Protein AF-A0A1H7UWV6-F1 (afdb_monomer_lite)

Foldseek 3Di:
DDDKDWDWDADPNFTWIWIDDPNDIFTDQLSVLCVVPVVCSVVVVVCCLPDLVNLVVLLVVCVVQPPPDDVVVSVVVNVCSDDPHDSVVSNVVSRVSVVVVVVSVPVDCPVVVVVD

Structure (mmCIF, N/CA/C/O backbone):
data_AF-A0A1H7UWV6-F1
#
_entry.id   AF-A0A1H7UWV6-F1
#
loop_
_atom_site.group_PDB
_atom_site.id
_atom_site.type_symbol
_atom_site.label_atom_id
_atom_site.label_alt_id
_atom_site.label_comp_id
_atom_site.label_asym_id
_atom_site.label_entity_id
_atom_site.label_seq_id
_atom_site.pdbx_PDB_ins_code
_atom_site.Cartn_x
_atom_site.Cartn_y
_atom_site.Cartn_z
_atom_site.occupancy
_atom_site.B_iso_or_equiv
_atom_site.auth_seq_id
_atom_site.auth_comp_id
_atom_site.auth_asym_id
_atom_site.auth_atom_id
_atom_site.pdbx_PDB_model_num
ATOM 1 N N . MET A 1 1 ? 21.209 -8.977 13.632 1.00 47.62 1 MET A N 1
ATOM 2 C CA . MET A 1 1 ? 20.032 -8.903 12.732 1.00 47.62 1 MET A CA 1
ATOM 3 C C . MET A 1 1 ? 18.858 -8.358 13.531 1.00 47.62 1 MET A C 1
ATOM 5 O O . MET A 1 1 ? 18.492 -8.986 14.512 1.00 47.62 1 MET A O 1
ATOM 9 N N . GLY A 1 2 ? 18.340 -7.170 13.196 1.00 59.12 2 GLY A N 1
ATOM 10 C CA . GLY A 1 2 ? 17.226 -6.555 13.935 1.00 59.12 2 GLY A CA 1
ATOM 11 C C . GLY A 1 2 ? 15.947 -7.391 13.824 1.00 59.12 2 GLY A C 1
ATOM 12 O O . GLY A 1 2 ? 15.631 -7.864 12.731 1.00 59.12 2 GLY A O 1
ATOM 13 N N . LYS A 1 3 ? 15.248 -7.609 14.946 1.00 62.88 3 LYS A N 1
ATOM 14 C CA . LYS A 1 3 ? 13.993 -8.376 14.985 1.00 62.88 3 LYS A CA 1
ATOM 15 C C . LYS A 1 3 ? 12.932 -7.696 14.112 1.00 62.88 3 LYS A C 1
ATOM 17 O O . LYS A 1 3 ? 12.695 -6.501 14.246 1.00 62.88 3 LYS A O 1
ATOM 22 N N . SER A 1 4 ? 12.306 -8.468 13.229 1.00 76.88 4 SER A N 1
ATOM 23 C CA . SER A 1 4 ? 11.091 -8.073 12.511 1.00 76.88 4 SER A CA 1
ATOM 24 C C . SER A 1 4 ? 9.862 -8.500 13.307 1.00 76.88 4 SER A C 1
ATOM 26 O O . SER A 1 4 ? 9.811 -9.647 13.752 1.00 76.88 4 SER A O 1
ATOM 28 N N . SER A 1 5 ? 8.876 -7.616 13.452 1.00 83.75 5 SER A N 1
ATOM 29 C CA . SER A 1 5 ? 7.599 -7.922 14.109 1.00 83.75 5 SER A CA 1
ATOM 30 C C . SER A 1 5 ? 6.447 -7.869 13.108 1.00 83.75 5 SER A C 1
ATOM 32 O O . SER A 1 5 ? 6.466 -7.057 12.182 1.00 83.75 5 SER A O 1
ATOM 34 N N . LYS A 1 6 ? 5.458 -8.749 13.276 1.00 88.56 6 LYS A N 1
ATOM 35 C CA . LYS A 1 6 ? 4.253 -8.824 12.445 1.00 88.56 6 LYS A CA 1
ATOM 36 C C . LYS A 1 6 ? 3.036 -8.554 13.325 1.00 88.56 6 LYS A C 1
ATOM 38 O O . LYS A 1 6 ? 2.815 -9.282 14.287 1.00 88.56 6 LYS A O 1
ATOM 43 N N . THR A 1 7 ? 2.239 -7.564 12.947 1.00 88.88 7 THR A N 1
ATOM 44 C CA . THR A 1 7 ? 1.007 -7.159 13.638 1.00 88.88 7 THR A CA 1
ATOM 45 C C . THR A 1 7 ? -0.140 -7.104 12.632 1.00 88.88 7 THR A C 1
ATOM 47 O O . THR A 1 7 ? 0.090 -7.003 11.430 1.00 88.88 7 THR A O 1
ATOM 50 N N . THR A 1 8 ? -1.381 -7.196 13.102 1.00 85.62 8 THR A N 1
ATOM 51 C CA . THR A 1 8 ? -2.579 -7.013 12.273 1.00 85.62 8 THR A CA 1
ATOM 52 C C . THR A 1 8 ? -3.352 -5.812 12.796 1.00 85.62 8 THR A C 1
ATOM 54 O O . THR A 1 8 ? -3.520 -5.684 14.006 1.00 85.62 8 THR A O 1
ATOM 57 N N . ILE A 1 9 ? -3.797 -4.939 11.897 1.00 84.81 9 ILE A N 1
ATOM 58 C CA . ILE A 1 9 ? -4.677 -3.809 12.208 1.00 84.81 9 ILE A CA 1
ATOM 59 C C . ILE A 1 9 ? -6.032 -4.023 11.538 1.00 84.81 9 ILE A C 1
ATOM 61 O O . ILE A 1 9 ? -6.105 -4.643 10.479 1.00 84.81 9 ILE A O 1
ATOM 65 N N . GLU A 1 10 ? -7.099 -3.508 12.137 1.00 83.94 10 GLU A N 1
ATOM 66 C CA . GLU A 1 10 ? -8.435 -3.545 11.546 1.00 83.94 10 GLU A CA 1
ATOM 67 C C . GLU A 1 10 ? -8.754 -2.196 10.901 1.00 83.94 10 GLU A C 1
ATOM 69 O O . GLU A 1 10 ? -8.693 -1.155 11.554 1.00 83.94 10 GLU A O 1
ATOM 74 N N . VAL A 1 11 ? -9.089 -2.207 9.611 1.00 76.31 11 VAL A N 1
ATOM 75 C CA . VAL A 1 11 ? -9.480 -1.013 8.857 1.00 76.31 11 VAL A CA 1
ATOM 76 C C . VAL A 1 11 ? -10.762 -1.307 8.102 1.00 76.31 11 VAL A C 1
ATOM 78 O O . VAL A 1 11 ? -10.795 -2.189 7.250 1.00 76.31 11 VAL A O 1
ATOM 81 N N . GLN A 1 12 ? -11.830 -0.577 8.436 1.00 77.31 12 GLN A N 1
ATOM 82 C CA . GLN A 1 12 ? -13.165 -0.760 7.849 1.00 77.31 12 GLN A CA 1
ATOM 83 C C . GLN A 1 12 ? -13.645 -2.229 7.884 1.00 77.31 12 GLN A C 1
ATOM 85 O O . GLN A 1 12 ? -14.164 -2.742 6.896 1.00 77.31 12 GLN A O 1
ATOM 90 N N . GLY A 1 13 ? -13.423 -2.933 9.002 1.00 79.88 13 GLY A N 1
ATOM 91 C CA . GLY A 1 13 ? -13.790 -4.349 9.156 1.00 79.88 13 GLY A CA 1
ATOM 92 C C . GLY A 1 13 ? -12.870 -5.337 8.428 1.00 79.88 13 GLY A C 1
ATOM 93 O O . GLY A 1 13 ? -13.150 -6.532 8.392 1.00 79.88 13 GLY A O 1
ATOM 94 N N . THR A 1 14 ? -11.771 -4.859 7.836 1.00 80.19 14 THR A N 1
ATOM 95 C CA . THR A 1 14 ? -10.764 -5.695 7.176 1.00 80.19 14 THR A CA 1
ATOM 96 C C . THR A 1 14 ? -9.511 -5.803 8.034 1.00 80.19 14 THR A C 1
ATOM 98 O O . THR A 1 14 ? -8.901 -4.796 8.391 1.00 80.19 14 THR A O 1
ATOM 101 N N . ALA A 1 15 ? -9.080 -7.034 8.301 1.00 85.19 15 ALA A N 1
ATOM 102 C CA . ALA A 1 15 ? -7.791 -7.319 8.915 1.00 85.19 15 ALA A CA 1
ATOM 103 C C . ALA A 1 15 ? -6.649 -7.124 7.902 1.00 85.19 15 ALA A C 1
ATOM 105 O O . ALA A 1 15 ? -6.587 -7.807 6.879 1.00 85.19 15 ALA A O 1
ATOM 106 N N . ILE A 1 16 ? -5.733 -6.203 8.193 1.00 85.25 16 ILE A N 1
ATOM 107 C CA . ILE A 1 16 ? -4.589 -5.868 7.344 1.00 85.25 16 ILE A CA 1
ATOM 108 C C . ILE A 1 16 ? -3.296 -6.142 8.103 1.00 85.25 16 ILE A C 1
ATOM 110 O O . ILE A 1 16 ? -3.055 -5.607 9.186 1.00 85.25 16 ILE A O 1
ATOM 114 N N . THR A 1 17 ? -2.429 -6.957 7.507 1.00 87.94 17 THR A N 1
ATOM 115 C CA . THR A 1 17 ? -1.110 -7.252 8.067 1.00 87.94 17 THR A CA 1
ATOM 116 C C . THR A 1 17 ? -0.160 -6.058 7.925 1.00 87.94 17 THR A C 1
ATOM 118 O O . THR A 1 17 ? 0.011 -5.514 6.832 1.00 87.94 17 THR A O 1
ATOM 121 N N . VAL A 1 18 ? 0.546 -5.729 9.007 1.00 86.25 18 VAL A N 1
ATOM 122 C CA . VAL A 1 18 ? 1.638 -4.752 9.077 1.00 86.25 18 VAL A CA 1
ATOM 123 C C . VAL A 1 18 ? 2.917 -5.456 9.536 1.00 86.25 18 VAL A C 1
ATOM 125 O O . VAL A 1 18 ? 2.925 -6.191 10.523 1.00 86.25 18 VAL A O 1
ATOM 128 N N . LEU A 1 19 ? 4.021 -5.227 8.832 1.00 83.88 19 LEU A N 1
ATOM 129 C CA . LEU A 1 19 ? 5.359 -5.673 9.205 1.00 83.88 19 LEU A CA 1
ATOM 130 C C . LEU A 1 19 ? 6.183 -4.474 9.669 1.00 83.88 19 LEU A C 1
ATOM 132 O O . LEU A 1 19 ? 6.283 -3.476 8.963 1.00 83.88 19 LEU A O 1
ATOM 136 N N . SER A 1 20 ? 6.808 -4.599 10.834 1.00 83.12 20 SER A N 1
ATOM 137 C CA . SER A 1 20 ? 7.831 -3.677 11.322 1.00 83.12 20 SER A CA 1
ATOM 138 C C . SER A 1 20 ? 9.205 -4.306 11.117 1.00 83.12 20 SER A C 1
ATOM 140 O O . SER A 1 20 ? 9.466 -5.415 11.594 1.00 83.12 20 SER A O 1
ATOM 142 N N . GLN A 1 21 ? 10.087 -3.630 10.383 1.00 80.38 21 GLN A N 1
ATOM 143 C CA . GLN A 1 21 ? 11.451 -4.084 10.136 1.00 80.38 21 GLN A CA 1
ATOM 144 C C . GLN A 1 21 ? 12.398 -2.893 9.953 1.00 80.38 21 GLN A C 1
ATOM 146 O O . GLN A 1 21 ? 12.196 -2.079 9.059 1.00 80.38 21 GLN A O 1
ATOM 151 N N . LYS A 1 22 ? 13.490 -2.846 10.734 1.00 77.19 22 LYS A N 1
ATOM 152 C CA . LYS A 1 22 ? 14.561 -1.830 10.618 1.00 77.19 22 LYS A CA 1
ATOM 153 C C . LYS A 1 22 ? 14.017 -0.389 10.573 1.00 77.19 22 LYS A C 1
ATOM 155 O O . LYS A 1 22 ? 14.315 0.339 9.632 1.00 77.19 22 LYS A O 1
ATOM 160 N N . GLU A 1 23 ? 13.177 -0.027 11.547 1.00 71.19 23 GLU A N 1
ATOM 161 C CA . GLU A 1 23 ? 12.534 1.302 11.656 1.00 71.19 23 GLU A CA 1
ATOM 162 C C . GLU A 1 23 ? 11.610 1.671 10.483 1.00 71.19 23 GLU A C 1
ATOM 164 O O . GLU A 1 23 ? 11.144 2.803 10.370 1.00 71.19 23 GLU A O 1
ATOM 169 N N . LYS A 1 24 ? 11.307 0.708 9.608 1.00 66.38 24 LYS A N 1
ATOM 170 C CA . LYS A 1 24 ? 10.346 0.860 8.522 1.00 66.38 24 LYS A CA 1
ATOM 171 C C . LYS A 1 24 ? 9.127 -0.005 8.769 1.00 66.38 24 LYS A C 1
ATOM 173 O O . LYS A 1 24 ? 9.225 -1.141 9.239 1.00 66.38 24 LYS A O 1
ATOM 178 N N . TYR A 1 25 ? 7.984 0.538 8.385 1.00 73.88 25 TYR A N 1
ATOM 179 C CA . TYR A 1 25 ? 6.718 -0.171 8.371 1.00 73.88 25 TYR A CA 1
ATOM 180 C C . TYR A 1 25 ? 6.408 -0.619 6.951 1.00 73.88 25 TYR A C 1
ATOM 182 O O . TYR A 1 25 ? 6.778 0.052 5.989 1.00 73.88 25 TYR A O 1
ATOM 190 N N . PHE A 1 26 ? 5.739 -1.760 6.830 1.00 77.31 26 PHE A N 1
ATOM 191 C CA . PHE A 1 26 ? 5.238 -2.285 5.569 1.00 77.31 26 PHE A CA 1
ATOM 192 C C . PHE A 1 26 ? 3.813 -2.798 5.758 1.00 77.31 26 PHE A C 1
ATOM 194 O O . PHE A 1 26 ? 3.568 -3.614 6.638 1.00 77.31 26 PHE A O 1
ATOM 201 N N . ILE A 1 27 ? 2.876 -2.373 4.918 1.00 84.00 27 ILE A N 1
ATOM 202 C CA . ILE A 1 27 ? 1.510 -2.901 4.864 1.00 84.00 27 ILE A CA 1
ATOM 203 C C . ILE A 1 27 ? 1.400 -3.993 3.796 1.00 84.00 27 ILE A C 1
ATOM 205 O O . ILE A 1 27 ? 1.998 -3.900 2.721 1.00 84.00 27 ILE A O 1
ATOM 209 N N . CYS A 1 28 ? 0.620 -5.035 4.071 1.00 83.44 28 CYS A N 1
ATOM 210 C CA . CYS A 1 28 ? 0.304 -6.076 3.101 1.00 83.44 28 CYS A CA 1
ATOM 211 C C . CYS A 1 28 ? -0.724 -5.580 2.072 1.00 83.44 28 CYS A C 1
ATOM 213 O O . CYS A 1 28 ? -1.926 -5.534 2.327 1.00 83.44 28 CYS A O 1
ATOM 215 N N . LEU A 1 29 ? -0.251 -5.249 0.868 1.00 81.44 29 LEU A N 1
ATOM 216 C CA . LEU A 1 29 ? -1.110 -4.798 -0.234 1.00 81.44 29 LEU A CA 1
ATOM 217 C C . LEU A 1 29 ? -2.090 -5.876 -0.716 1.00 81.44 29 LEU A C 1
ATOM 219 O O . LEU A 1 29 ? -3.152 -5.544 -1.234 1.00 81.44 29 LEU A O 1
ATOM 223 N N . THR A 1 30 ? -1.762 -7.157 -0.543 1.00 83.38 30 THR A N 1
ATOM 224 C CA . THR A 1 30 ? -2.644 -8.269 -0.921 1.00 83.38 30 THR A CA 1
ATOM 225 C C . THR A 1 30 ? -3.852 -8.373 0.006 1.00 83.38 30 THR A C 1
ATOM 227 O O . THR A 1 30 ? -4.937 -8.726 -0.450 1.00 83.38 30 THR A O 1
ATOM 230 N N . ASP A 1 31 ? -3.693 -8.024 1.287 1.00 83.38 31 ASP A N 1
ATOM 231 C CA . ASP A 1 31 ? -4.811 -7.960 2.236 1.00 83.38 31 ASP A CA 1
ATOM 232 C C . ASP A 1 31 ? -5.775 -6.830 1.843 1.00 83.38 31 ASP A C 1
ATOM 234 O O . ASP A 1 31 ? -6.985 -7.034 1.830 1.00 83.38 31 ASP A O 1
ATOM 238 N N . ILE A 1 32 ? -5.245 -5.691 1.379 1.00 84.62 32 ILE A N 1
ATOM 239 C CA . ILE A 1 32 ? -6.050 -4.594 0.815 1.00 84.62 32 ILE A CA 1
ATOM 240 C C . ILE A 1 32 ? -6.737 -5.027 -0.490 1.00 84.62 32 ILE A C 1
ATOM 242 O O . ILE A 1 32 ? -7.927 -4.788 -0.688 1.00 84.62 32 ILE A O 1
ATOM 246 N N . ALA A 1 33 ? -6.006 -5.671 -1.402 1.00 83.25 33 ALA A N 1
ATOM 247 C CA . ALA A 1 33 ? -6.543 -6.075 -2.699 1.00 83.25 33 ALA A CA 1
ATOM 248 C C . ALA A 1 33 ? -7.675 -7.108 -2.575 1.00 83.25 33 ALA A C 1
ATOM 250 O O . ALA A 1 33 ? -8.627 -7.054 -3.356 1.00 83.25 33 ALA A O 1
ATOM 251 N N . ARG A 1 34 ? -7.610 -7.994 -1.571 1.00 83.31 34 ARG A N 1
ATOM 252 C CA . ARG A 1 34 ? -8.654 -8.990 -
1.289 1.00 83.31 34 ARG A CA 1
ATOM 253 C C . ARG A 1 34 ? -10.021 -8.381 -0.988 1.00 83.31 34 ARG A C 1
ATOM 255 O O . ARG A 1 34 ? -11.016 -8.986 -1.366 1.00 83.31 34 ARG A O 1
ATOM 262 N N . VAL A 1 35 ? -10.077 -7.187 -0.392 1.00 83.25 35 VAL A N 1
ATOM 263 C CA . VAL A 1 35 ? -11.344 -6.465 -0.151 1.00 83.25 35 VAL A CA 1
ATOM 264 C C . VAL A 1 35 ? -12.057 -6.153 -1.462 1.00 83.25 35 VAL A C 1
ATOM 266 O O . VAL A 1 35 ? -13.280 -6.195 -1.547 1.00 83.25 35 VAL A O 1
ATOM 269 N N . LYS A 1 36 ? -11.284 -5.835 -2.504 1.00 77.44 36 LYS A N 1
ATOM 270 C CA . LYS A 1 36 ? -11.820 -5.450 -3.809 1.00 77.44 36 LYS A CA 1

◇ ◇ ◇

◆ Instructions to follow
Using the data above, reproduce exactly the lines between those holding "ATOM 69 O O" and "ATOM 98 O O", inclusive, and no others.

◆ Answer to this problem
ATOM 69 O O . GLU A 1 10 ? -8.693 -1.155 11.554 1.00 83.94 10 GLU A O 1
ATOM 74 N N . VAL A 1 11 ? -9.089 -2.207 9.611 1.00 76.31 11 VAL A N 1
ATOM 75 C CA . VAL A 1 11 ? -9.480 -1.013 8.857 1.00 76.31 11 VAL A CA 1
ATOM 76 C C . VAL A 1 11 ? -10.762 -1.307 8.102 1.00 76.31 11 VAL A C 1
ATOM 78 O O . VAL A 1 11 ? -10.795 -2.189 7.250 1.00 76.31 11 VAL A O 1
ATOM 81 N N . GLN A 1 12 ? -11.830 -0.577 8.436 1.00 77.31 12 GLN A N 1
ATOM 82 C CA . GLN A 1 12 ? -13.165 -0.760 7.849 1.00 77.31 12 GLN A CA 1
ATOM 83 C C . GLN A 1 12 ? -13.645 -2.229 7.884 1.00 77.31 12 GLN A C 1
ATOM 85 O O . GLN A 1 12 ? -14.164 -2.742 6.896 1.00 77.31 12 GLN A O 1
ATOM 90 N N . GLY A 1 13 ? -13.423 -2.933 9.002 1.00 79.88 13 GLY A N 1
ATOM 91 C CA . GLY A 1 13 ? -13.790 -4.349 9.156 1.00 79.88 13 GLY A CA 1
ATOM 92 C C . GLY A 1 13 ? -12.870 -5.337 8.428 1.00 79.88 13 GLY A C 1
ATOM 93 O O . GLY A 1 13 ? -13.150 -6.532 8.392 1.00 79.88 13 GLY A O 1
ATOM 94 N N . THR A 1 14 ? -11.771 -4.859 7.836 1.00 80.19 14 THR A N 1
ATOM 95 C CA . THR A 1 14 ? -10.764 -5.695 7.176 1.00 80.19 14 THR A CA 1
ATOM 96 C C . THR A 1 14 ? -9.511 -5.803 8.034 1.00 80.19 14 THR A C 1
ATOM 98 O O . THR A 1 14 ? -8.901 -4.796 8.391 1.00 80.19 14 THR A O 1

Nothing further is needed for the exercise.